China’s factory activity has contracted for a second consecutive month, while growth in the service sector slowed, adding to signs of a slackening post-pandemic recovery in the world’s second-largest economy.
The official manufacturing purchasing managers’ index came in at 48.8 for May, compared with 49.2 in April, according to the National Bureau of Statistics.
The non-manufacturing PMI, which covers activity in the service sector and industries such as construction, was 54.5 in May, below the previous month’s figure of 56.4.
Economists said several months of manufacturing readings below 50, which indicates a contraction, would lead the government to consider stimulus policies to support the economy, which has struggled to maintain strong growth after Beijing relaxed draconian zero-Covid controls this year. Exports have also lagged, as global demand for Chinese goods has failed to pick up.
“We expected that the initial rebound would be led by consumption and services post-reopening and that optimism would eventually translate into a broadening of the base of this economic recovery to include stronger manufacturing and investment,” said Carlos Casanova, senior economist for Asia at UBP. “That broadening has not taken place yet.”
The weaker data sent regional currencies lower against the dollar on Wednesday and hit equity markets that were already weighed down by concerns about China’s uneven economic rebound. One index of Chinese stocks listed in Hong Kong slipped to bear market territory.
China’s economy grew rapidly in the first quarter, but the rebound has begun to falter in the past two months. Property investment, credit and industrial profits have declined, while indicators such as retail sales have fallen short of analysts’ expectations, casting doubt on the government’s modest full-year growth target of 5 per cent.
“The foundation for recovery and development still needs to be consolidated,” said Zhao Qinghe, a senior statistician at the NBS, in a statement on Wednesday. In the manufacturing sector, he said, “production and demand slowed distinctly”.
Hong Kong’s Hang Seng China Enterprises index, which tracks large mainland Chinese companies, fell more than 2 per cent on Wednesday, bringing the benchmark more than 20 per cent below its recent peak in January and plunging it into a bear market. China’s CSI 300 index of Shanghai- and Shenzhen-listed stocks fell 1.2 per cent.

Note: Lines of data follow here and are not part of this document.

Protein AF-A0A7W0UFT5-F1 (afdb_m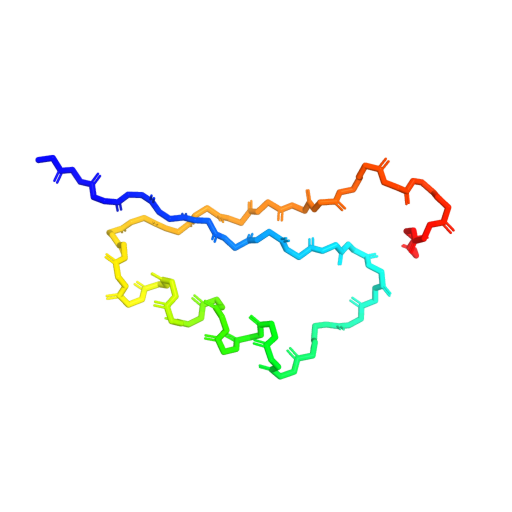onomer_lite)

Sequence (46 aa):
MSIRVRFAPSPTGSLHLGGALSAVANRRRGDWLLLRLDDTDAGREL

Radius of gyration: 11.99 Å; chains: 1; bounding box: 31×13×29 Å

Structure (mmCIF, N/CA/C/O backbone):
data_AF-A0A7W0UFT5-F1
#
_entry.id   AF-A0A7W0UFT5-F1
#
loop_
_atom_site.group_PDB
_atom_site.id
_atom_site.type_symbol
_atom_site.label_atom_id
_atom_site.label_alt_id
_atom_site.label_comp_id
_atom_site.label_asym_id
_atom_site.label_entity_id
_atom_site.label_seq_id
_atom_site.pdbx_PDB_ins_code
_atom_site.Cartn_x
_atom_site.Cartn_y
_atom_site.Cartn_z
_atom_site.occupancy
_atom_site.B_iso_or_equiv
_atom_site.auth_seq_id
_atom_site.auth_comp_id
_atom_site.auth_asym_id
_atom_site.auth_atom_id
_atom_site.pdbx_PDB_model_num
ATOM 1 N N . MET A 1 1 ? -22.124 5.855 6.703 1.00 70.12 1 MET A N 1
ATOM 2 C CA . MET A 1 1 ? -21.176 5.935 5.568 1.00 70.12 1 MET A CA 1
ATOM 3 C C . MET A 1 1 ? -19.964 5.096 5.933 1.00 70.12 1 MET A C 1
ATOM 5 O O . MET A 1 1 ? -19.469 5.291 7.032 1.00 70.12 1 MET A O 1
ATOM 9 N N . SER A 1 2 ? -19.534 4.154 5.093 1.00 90.19 2 SER A N 1
ATOM 10 C CA . SER A 1 2 ? -18.370 3.305 5.395 1.00 90.19 2 SER A CA 1
ATOM 11 C C . SER A 1 2 ? -17.104 3.883 4.761 1.00 90.19 2 SER A C 1
ATOM 13 O O . SER A 1 2 ? -17.133 4.276 3.591 1.00 90.19 2 SER A O 1
ATOM 15 N N . ILE A 1 3 ? -16.010 3.964 5.522 1.00 95.62 3 ILE A N 1
ATOM 16 C CA . ILE A 1 3 ? -14.734 4.522 5.053 1.00 95.62 3 ILE A CA 1
ATOM 17 C C . ILE A 1 3 ? -14.010 3.466 4.215 1.00 95.62 3 ILE A C 1
ATOM 19 O O . ILE A 1 3 ? -13.710 2.368 4.689 1.00 95.62 3 ILE A O 1
ATOM 23 N N . ARG A 1 4 ? -13.688 3.816 2.965 1.00 96.94 4 ARG A N 1
ATOM 24 C CA . ARG A 1 4 ? -12.916 2.973 2.044 1.00 96.94 4 ARG A CA 1
ATOM 25 C C . ARG A 1 4 ? -11.531 3.571 1.827 1.00 96.94 4 ARG A C 1
ATOM 27 O O . ARG A 1 4 ? -11.416 4.728 1.434 1.00 96.94 4 ARG A O 1
ATOM 34 N N . VAL A 1 5 ? -10.490 2.777 2.052 1.00 97.75 5 VAL A N 1
ATOM 35 C CA . VAL A 1 5 ? -9.089 3.155 1.810 1.00 97.75 5 VAL A CA 1
ATOM 36 C C . VAL A 1 5 ? -8.465 2.247 0.752 1.00 97.75 5 VAL A C 1
ATOM 38 O O . VAL A 1 5 ? -8.989 1.171 0.460 1.00 97.75 5 VAL A O 1
ATOM 41 N N . ARG A 1 6 ? -7.323 2.659 0.188 1.00 97.44 6 ARG A N 1
ATOM 42 C CA . ARG A 1 6 ? -6.532 1.817 -0.718 1.00 97.44 6 ARG A CA 1
ATOM 43 C C . ARG A 1 6 ? -5.080 1.702 -0.275 1.00 97.44 6 ARG A C 1
ATOM 45 O O . ARG A 1 6 ? -4.530 2.637 0.303 1.00 97.44 6 ARG A O 1
ATOM 52 N N . PHE A 1 7 ? -4.457 0.589 -0.624 1.00 97.75 7 PHE A N 1
ATOM 53 C CA . PHE A 1 7 ? -3.013 0.426 -0.667 1.00 97.75 7 PHE A CA 1
ATOM 54 C C . PHE A 1 7 ? -2.625 0.168 -2.125 1.00 97.75 7 PHE A C 1
ATOM 56 O O . PHE A 1 7 ? -3.129 -0.780 -2.725 1.00 97.75 7 PHE A O 1
ATOM 63 N N . ALA A 1 8 ? -1.818 1.066 -2.698 1.00 96.62 8 ALA A N 1
ATOM 64 C CA . ALA A 1 8 ? -1.505 1.083 -4.125 1.00 96.62 8 ALA A CA 1
ATOM 65 C C . ALA A 1 8 ? 0.011 1.020 -4.401 1.00 96.62 8 ALA A C 1
ATOM 67 O O . ALA A 1 8 ? 0.579 2.039 -4.787 1.00 96.62 8 ALA A O 1
ATOM 68 N N . PRO A 1 9 ? 0.694 -0.104 -4.107 1.00 95.50 9 PRO A N 1
ATOM 69 C CA . PRO A 1 9 ? 2.111 -0.252 -4.424 1.00 95.50 9 PRO A CA 1
ATOM 70 C C . PRO A 1 9 ? 2.330 -0.431 -5.933 1.00 95.50 9 PRO A C 1
ATOM 72 O O . PRO A 1 9 ? 1.530 -1.077 -6.610 1.00 95.50 9 PRO A O 1
ATOM 75 N N . SER A 1 10 ? 3.444 0.086 -6.448 1.00 94.06 10 SER A N 1
ATOM 76 C CA . SER A 1 10 ? 3.924 -0.267 -7.788 1.00 94.06 10 SER A CA 1
ATOM 77 C C . SER A 1 10 ? 4.528 -1.680 -7.780 1.00 94.06 10 SER A C 1
ATOM 79 O O . SER A 1 10 ? 5.197 -2.039 -6.804 1.00 94.06 10 SER A O 1
ATOM 81 N N . PRO A 1 11 ? 4.341 -2.488 -8.838 1.00 92.56 11 PRO A N 1
ATOM 82 C CA . PRO A 1 11 ? 4.833 -3.866 -8.906 1.00 92.56 11 PRO A CA 1
ATOM 83 C C . PRO A 1 11 ? 6.313 -3.939 -9.334 1.00 92.56 11 PRO A C 1
ATOM 85 O O . PRO A 1 11 ? 6.701 -4.754 -10.160 1.00 92.56 11 PRO A O 1
ATOM 88 N N . THR A 1 12 ? 7.169 -3.086 -8.770 1.00 92.75 12 THR A N 1
ATOM 89 C CA . THR A 1 12 ? 8.588 -2.975 -9.162 1.00 92.75 12 THR A CA 1
ATOM 90 C C . THR A 1 12 ? 9.510 -3.862 -8.312 1.00 92.75 12 THR A C 1
ATOM 92 O O . THR A 1 12 ? 10.691 -3.554 -8.146 1.00 92.75 12 THR A O 1
ATOM 95 N N . GLY A 1 13 ? 8.972 -4.917 -7.687 1.00 89.06 13 GLY A N 1
ATOM 96 C CA . GLY A 1 13 ? 9.707 -5.852 -6.827 1.00 89.06 13 GLY A CA 1
ATOM 97 C C . GLY A 1 13 ? 9.048 -6.119 -5.474 1.00 89.06 13 GLY A C 1
ATOM 98 O O . GLY A 1 13 ? 7.859 -5.879 -5.269 1.00 89.06 13 GLY A O 1
ATOM 99 N N . SER A 1 14 ? 9.834 -6.654 -4.538 1.00 94.44 14 SER A N 1
ATOM 100 C CA . SER A 1 14 ? 9.347 -7.031 -3.208 1.00 94.44 14 SER A CA 1
ATOM 101 C C . SER A 1 14 ? 8.866 -5.830 -2.395 1.00 94.44 14 SER A C 1
ATOM 103 O O . SER A 1 14 ? 9.485 -4.765 -2.377 1.00 94.44 14 SER A O 1
ATOM 105 N N . LEU A 1 15 ? 7.790 -6.036 -1.636 1.00 94.75 15 LEU A N 1
ATOM 106 C CA . LEU A 1 15 ? 7.256 -5.027 -0.732 1.00 94.75 15 LEU A CA 1
ATOM 107 C C . LEU A 1 15 ? 8.256 -4.704 0.390 1.00 94.75 15 LEU A C 1
ATOM 109 O O . LEU A 1 15 ? 8.598 -5.563 1.201 1.00 94.75 15 LEU A O 1
ATOM 113 N N . HIS A 1 16 ? 8.674 -3.442 0.481 1.00 95.62 16 HIS A N 1
ATOM 114 C CA . HIS A 1 16 ? 9.515 -2.967 1.579 1.00 95.62 16 HIS A CA 1
ATOM 115 C C . HIS A 1 16 ? 8.696 -2.650 2.845 1.00 95.62 16 HIS A C 1
ATOM 117 O O . HIS A 1 16 ? 7.487 -2.398 2.794 1.00 95.62 16 HIS A O 1
ATOM 123 N N . LEU A 1 17 ? 9.377 -2.593 3.997 1.00 97.62 17 LEU A N 1
ATOM 124 C CA . LEU A 1 17 ? 8.754 -2.364 5.309 1.00 97.62 17 LEU A CA 1
ATOM 125 C C . LEU A 1 17 ? 7.899 -1.087 5.362 1.00 97.62 17 LEU A C 1
ATOM 127 O O . LEU A 1 17 ? 6.824 -1.087 5.953 1.00 97.62 17 LEU A O 1
ATOM 131 N N . GLY A 1 18 ? 8.349 -0.008 4.717 1.00 97.38 18 GLY A N 1
ATOM 132 C CA . GLY A 1 18 ? 7.602 1.251 4.657 1.00 97.38 18 GLY A CA 1
ATOM 133 C C . GLY A 1 18 ? 6.229 1.085 3.997 1.00 97.38 18 GLY A C 1
ATOM 134 O O . GLY A 1 18 ? 5.224 1.499 4.571 1.00 97.38 18 GLY A O 1
ATOM 135 N N . GLY A 1 19 ? 6.166 0.401 2.851 1.00 96.31 19 GLY A N 1
ATOM 136 C CA . GLY A 1 19 ? 4.903 0.101 2.177 1.00 96.31 19 GLY A CA 1
ATOM 137 C C . GLY A 1 19 ? 3.991 -0.795 3.021 1.00 96.31 19 GLY A C 1
ATOM 138 O O . GLY A 1 19 ? 2.791 -0.534 3.123 1.00 96.31 19 GLY A O 1
ATOM 139 N N . ALA A 1 20 ? 4.556 -1.794 3.706 1.00 97.00 20 ALA A N 1
ATOM 140 C CA . ALA A 1 20 ? 3.799 -2.644 4.626 1.00 97.00 20 ALA A CA 1
ATOM 141 C C . ALA A 1 20 ? 3.185 -1.838 5.789 1.00 97.00 20 ALA A C 1
ATOM 143 O O . ALA A 1 20 ? 2.007 -2.009 6.113 1.00 97.00 20 ALA A O 1
ATOM 144 N N . LEU A 1 21 ? 3.941 -0.905 6.378 1.00 98.12 21 LEU A N 1
ATOM 145 C CA . LEU A 1 21 ? 3.439 -0.012 7.426 1.00 98.12 21 LEU A CA 1
ATOM 146 C C . LEU A 1 21 ? 2.315 0.894 6.912 1.00 98.12 21 LEU A C 1
ATOM 148 O O . LEU A 1 21 ? 1.310 1.064 7.606 1.00 98.12 21 LEU A O 1
ATOM 152 N N . SER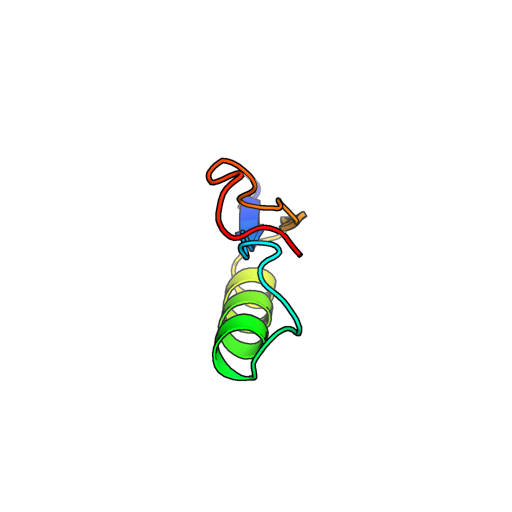 A 1 22 ? 2.428 1.423 5.692 1.00 97.31 22 SER A N 1
ATOM 153 C CA . SER A 1 22 ? 1.352 2.193 5.058 1.00 97.31 22 SER A CA 1
ATOM 154 C C . SER A 1 22 ? 0.081 1.359 4.861 1.00 97.31 22 SER A C 1
ATOM 156 O O . SER A 1 22 ? -1.013 1.841 5.162 1.00 97.31 22 SER A O 1
ATOM 158 N N . ALA A 1 23 ? 0.198 0.099 4.427 1.00 97.38 23 ALA A N 1
ATOM 159 C CA . ALA A 1 23 ? -0.944 -0.807 4.280 1.00 97.38 23 ALA A CA 1
ATOM 160 C C . ALA A 1 23 ? -1.656 -1.058 5.621 1.00 97.38 23 ALA A C 1
ATOM 162 O O . ALA A 1 23 ? -2.880 -0.929 5.713 1.00 97.38 23 ALA A O 1
ATOM 163 N N . VAL A 1 24 ? -0.893 -1.334 6.686 1.00 97.62 24 VAL A N 1
ATOM 164 C CA . VAL A 1 24 ? -1.424 -1.523 8.049 1.00 97.62 24 VAL A CA 1
ATOM 165 C C . VAL A 1 24 ? -2.084 -0.244 8.566 1.00 97.62 24 VAL A C 1
ATOM 167 O O . VAL A 1 24 ? -3.189 -0.285 9.112 1.00 97.62 24 VAL A O 1
ATOM 170 N N . ALA A 1 25 ? -1.441 0.908 8.373 1.00 97.12 25 ALA A N 1
ATOM 171 C CA . ALA A 1 25 ? -1.960 2.202 8.802 1.00 97.12 25 ALA A CA 1
ATOM 172 C C . ALA A 1 25 ? -3.266 2.581 8.083 1.00 97.12 25 ALA A C 1
ATOM 174 O O . ALA A 1 25 ? -4.132 3.210 8.695 1.00 97.12 25 ALA A O 1
ATOM 175 N N . ASN A 1 26 ? -3.427 2.185 6.818 1.00 96.50 26 ASN A N 1
ATOM 176 C CA . ASN A 1 26 ? -4.677 2.331 6.074 1.00 96.50 26 ASN A CA 1
ATOM 177 C C . ASN A 1 26 ? -5.741 1.350 6.578 1.00 96.50 26 ASN A C 1
ATOM 179 O O . ASN A 1 26 ? -6.854 1.773 6.890 1.00 96.50 26 ASN A O 1
ATOM 183 N N . ARG A 1 27 ? -5.403 0.065 6.754 1.00 96.25 27 ARG A N 1
ATOM 184 C CA . ARG A 1 27 ? -6.348 -0.954 7.248 1.00 96.25 27 ARG A CA 1
ATOM 185 C C .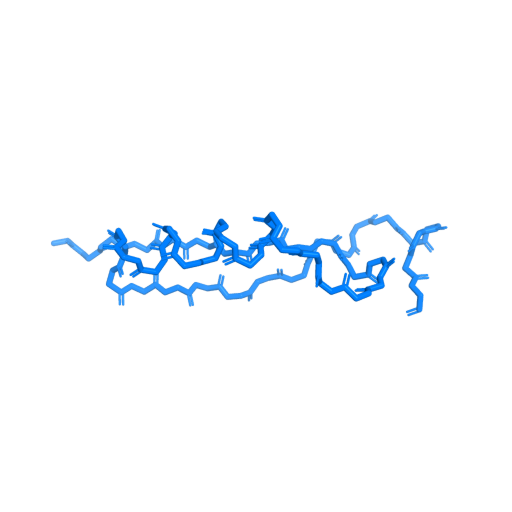 ARG A 1 27 ? -6.983 -0.584 8.587 1.00 96.25 27 ARG A C 1
ATOM 187 O O . ARG A 1 27 ? -8.144 -0.911 8.806 1.00 96.25 27 ARG A O 1
ATOM 194 N N . ARG A 1 28 ? -6.232 0.082 9.468 1.00 96.88 28 ARG A N 1
ATOM 195 C CA . ARG A 1 28 ? -6.714 0.555 10.777 1.00 96.88 28 ARG A CA 1
ATOM 196 C C . ARG A 1 28 ? -7.692 1.731 10.691 1.00 96.88 28 ARG A C 1
ATOM 198 O O . ARG A 1 28 ? -8.394 1.983 11.660 1.00 96.88 28 ARG A O 1
ATOM 205 N N . ARG A 1 29 ? -7.712 2.467 9.575 1.00 95.69 29 ARG A N 1
ATOM 206 C CA . ARG A 1 29 ? -8.547 3.665 9.377 1.00 95.69 29 ARG A CA 1
ATOM 207 C C . ARG A 1 29 ? -9.816 3.406 8.570 1.00 95.69 29 ARG A C 1
ATOM 209 O O . ARG A 1 29 ? -10.770 4.159 8.718 1.00 95.69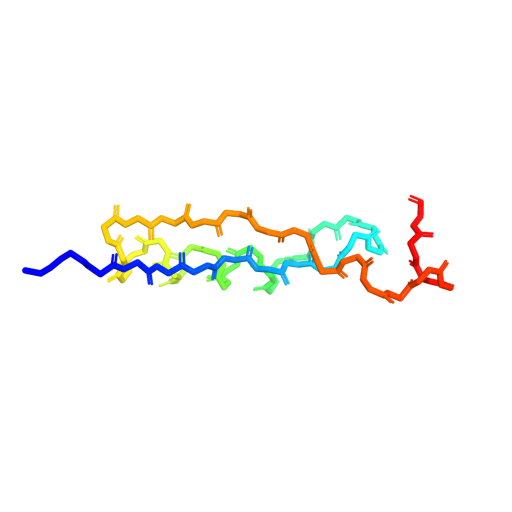 29 ARG A O 1
ATOM 216 N N . GLY A 1 30 ? -9.806 2.409 7.687 1.00 95.44 30 GLY A N 1
ATOM 217 C CA . GLY A 1 30 ? -10.946 2.087 6.833 1.00 95.44 30 GLY A CA 1
ATOM 218 C C . GLY A 1 30 ? -11.640 0.792 7.228 1.00 95.44 30 GLY A C 1
ATOM 219 O O . GLY A 1 30 ? -10.999 -0.177 7.640 1.00 95.44 30 GLY A O 1
ATOM 220 N N . ASP A 1 31 ? -12.950 0.757 7.013 1.00 96.69 31 ASP A N 1
ATOM 221 C CA . ASP A 1 31 ? -13.745 -0.471 7.086 1.00 96.69 31 ASP A CA 1
ATOM 222 C C . ASP A 1 31 ? -13.395 -1.411 5.921 1.00 96.69 31 ASP A C 1
ATOM 224 O O . ASP A 1 31 ? -13.458 -2.632 6.053 1.00 96.69 31 ASP A O 1
ATOM 228 N N . TRP A 1 32 ? -12.979 -0.827 4.789 1.00 97.06 32 TRP A N 1
ATOM 229 C CA . TRP A 1 32 ? -12.547 -1.525 3.579 1.00 97.06 32 TRP A CA 1
ATOM 230 C C . TRP A 1 32 ? -11.138 -1.107 3.174 1.00 97.06 32 TRP A C 1
ATOM 232 O O . TRP A 1 32 ? -10.840 0.087 3.128 1.00 97.06 32 TRP A O 1
ATOM 242 N N . LEU A 1 33 ? -10.310 -2.083 2.793 1.00 97.50 33 LEU A N 1
ATOM 243 C CA . LEU A 1 33 ? -9.002 -1.863 2.178 1.00 97.50 33 LEU A CA 1
ATOM 244 C C . LEU A 1 33 ? -8.981 -2.468 0.772 1.00 97.50 33 LEU A C 1
ATOM 246 O O . LEU A 1 33 ? -9.024 -3.686 0.623 1.00 97.50 33 LEU A O 1
ATOM 250 N N . LEU A 1 34 ? -8.880 -1.615 -0.244 1.00 97.31 34 LEU A N 1
ATOM 251 C CA . LEU A 1 34 ? -8.651 -2.028 -1.626 1.00 97.31 34 LEU A CA 1
ATOM 252 C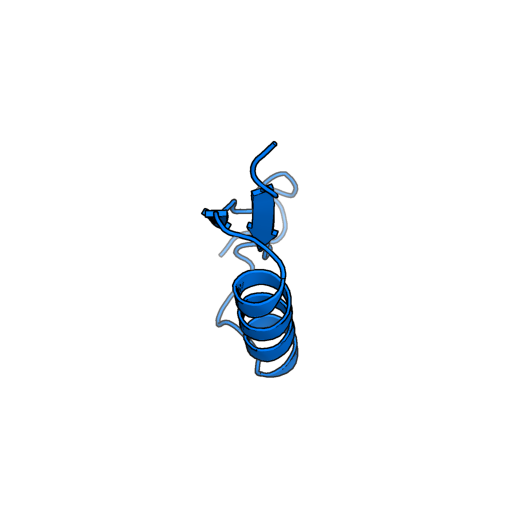 C . LEU A 1 34 ? -7.148 -2.182 -1.885 1.00 97.31 34 LEU A C 1
ATOM 254 O O . LEU A 1 34 ? -6.388 -1.234 -1.679 1.00 97.31 34 LEU A O 1
ATOM 258 N N . LEU A 1 35 ? -6.732 -3.344 -2.381 1.00 96.69 35 LEU A N 1
ATOM 259 C CA . LEU A 1 35 ? -5.412 -3.520 -2.981 1.00 96.69 35 LEU A CA 1
ATOM 260 C C . LEU A 1 35 ? -5.496 -3.149 -4.464 1.00 96.69 35 LEU A C 1
ATOM 262 O O . LEU A 1 35 ? -6.333 -3.686 -5.185 1.00 96.69 35 LEU A O 1
ATOM 266 N N . ARG A 1 36 ? -4.640 -2.227 -4.905 1.00 96.19 36 ARG A N 1
ATOM 267 C CA . ARG A 1 36 ? -4.473 -1.854 -6.315 1.00 96.19 36 ARG A CA 1
ATOM 268 C C . ARG A 1 36 ? -2.991 -1.947 -6.654 1.00 96.19 36 ARG A C 1
ATOM 270 O O . ARG A 1 36 ? -2.191 -1.516 -5.842 1.00 96.19 36 ARG A O 1
ATOM 277 N N . LEU A 1 37 ? -2.610 -2.468 -7.808 1.00 94.25 37 LEU A N 1
ATOM 278 C CA . LEU A 1 37 ? -1.235 -2.302 -8.279 1.00 94.25 37 LEU A CA 1
ATOM 279 C C . LEU A 1 37 ? -1.171 -1.025 -9.113 1.00 94.25 37 LEU A C 1
ATOM 281 O O . LEU A 1 37 ? -2.111 -0.729 -9.843 1.00 94.25 37 LEU A O 1
ATOM 285 N N . ASP A 1 38 ? -0.137 -0.215 -8.908 1.00 93.56 38 ASP A N 1
ATOM 286 C CA . ASP A 1 38 ? 0.085 1.003 -9.696 1.00 93.56 38 ASP A CA 1
ATOM 287 C C . ASP A 1 38 ? 1.054 0.684 -10.843 1.00 93.56 38 ASP A C 1
ATOM 289 O O . ASP A 1 38 ? 2.236 1.023 -10.794 1.00 93.56 38 ASP A O 1
ATOM 293 N N . ASP A 1 39 ? 0.531 -0.043 -11.830 1.00 92.62 39 ASP A N 1
ATOM 294 C CA . ASP A 1 39 ? 1.176 -0.636 -13.014 1.00 92.62 39 ASP A CA 1
ATOM 295 C C . ASP A 1 39 ? 1.009 0.252 -14.261 1.00 92.62 39 ASP A C 1
ATOM 297 O O . ASP A 1 39 ? 0.643 -0.173 -15.353 1.00 92.62 39 ASP A O 1
ATOM 301 N N . THR A 1 40 ? 1.192 1.559 -14.079 1.00 92.12 40 THR A N 1
ATOM 302 C CA . THR A 1 40 ? 1.082 2.519 -15.191 1.00 92.12 40 THR A CA 1
ATOM 303 C C . THR A 1 40 ? 2.428 2.811 -15.858 1.00 92.12 40 THR A C 1
ATOM 305 O O . THR A 1 40 ? 2.459 3.453 -16.908 1.00 92.12 40 THR A O 1
ATOM 308 N N . ASP A 1 41 ? 3.535 2.342 -15.271 1.00 85.75 41 ASP A N 1
ATOM 309 C CA . ASP A 1 41 ? 4.902 2.548 -15.760 1.00 85.75 41 ASP A CA 1
ATOM 310 C C . ASP A 1 41 ? 5.518 1.225 -16.230 1.00 85.75 41 ASP A C 1
ATOM 312 O O . ASP A 1 41 ? 6.310 0.598 -15.524 1.00 85.75 41 ASP A O 1
ATOM 316 N N . ALA A 1 42 ? 5.203 0.853 -17.473 1.00 78.94 42 ALA A N 1
ATOM 317 C CA . ALA A 1 42 ? 5.679 -0.369 -18.123 1.00 78.94 42 ALA A CA 1
ATOM 318 C C . ALA A 1 42 ? 7.218 -0.509 -18.184 1.00 78.94 42 ALA A C 1
ATOM 320 O O . ALA A 1 42 ? 7.723 -1.593 -18.456 1.00 78.94 42 ALA A O 1
ATOM 321 N N . GLY A 1 43 ? 7.986 0.564 -17.952 1.00 81.12 43 GLY A N 1
ATOM 322 C CA . GLY A 1 43 ? 9.451 0.518 -17.940 1.00 81.12 43 GLY A CA 1
ATOM 323 C C . GLY A 1 43 ? 10.061 0.038 -16.619 1.00 81.12 43 GLY A C 1
ATOM 324 O O . GLY A 1 43 ? 11.272 -0.179 -16.560 1.00 81.12 43 GLY A O 1
ATOM 325 N N . ARG A 1 44 ? 9.260 -0.086 -15.553 1.00 74.88 44 ARG A N 1
ATOM 326 C CA . ARG A 1 44 ? 9.728 -0.427 -14.194 1.00 74.88 44 ARG A CA 1
ATOM 327 C C . ARG A 1 44 ? 9.078 -1.675 -13.601 1.00 74.88 44 ARG A C 1
ATOM 329 O O . ARG A 1 44 ? 9.455 -2.076 -12.500 1.00 74.88 44 ARG A O 1
ATOM 336 N N . GLU A 1 45 ? 8.104 -2.252 -14.292 1.00 72.12 45 GLU A N 1
ATOM 337 C CA . GLU A 1 45 ? 7.437 -3.494 -13.897 1.00 72.12 45 GLU A CA 1
ATOM 338 C C . GLU A 1 45 ? 8.403 -4.671 -14.082 1.00 72.12 45 GLU A C 1
ATOM 340 O O . GLU A 1 45 ? 9.120 -4.732 -15.083 1.00 72.12 45 GLU A O 1
ATOM 345 N N . LEU A 1 46 ? 8.479 -5.553 -13.081 1.00 62.19 46 LEU A N 1
ATOM 346 C CA . LEU A 1 46 ? 9.341 -6.743 -13.089 1.00 62.19 46 LEU A CA 1
ATOM 347 C C . LEU A 1 46 ? 8.577 -7.995 -13.518 1.00 62.19 46 LEU A C 1
ATOM 349 O O . LEU A 1 46 ? 7.419 -8.155 -13.071 1.00 62.19 46 LEU A O 1
#

pLDDT: mean 92.54, std 8.18, range [62.19, 98.12]

Foldseek 3Di:
DFFEEEQEEAQLDDDDPVSVVVQVVRVVVGPYYHYHYPDPDVPR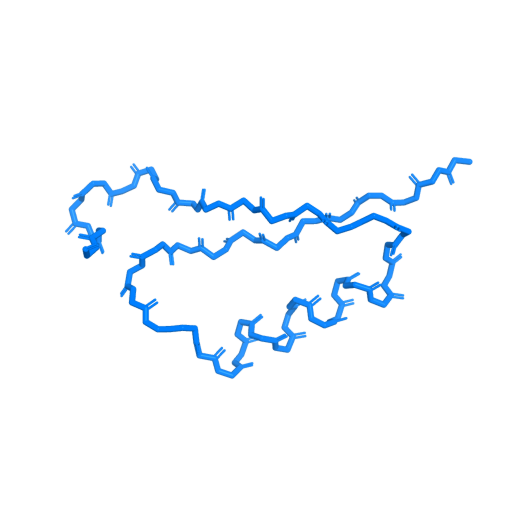HD

Secondary structure (DSSP, 8-state):
---EEEE---SSSSPPHHHHHHHHHHHTT-SEEEE------TTT--

The renminbi slipped 0.4 per cent to Rmb7.1051 against the dollar, bringing it down almost 3 per cent for the year to date. Currencies of large exporters to China also sold off, with the Australian and New Zealand dollars down 0.5 per cent and 0.4 per cent, respectively, against the greenback.
A sub-index of new export orders declined to 47.2 in May from 47.6 in April, “pointing to weaker external demand”, Goldman Sachs said in a research note. The bank said deflationary pressures on the manufacturing sector were “partly due to falling commodities prices and muted market demand”.
The data indicated a strong expansion in service industries such as airlines, ship and road transport services and telecommunications but sustained weakness in property.
“There’s this widening discrepancy between the service part and the manufacturing side,” said UBP’s Casanova, adding that “the economic recovery has been exceptionally uneven”.
However, pent-up demand for services following the end of the Covid-19 controls would fade in the coming months, he said, making the outlook for economic growth this quarter and next “a bit more complicated than we thought at the beginning of the year”.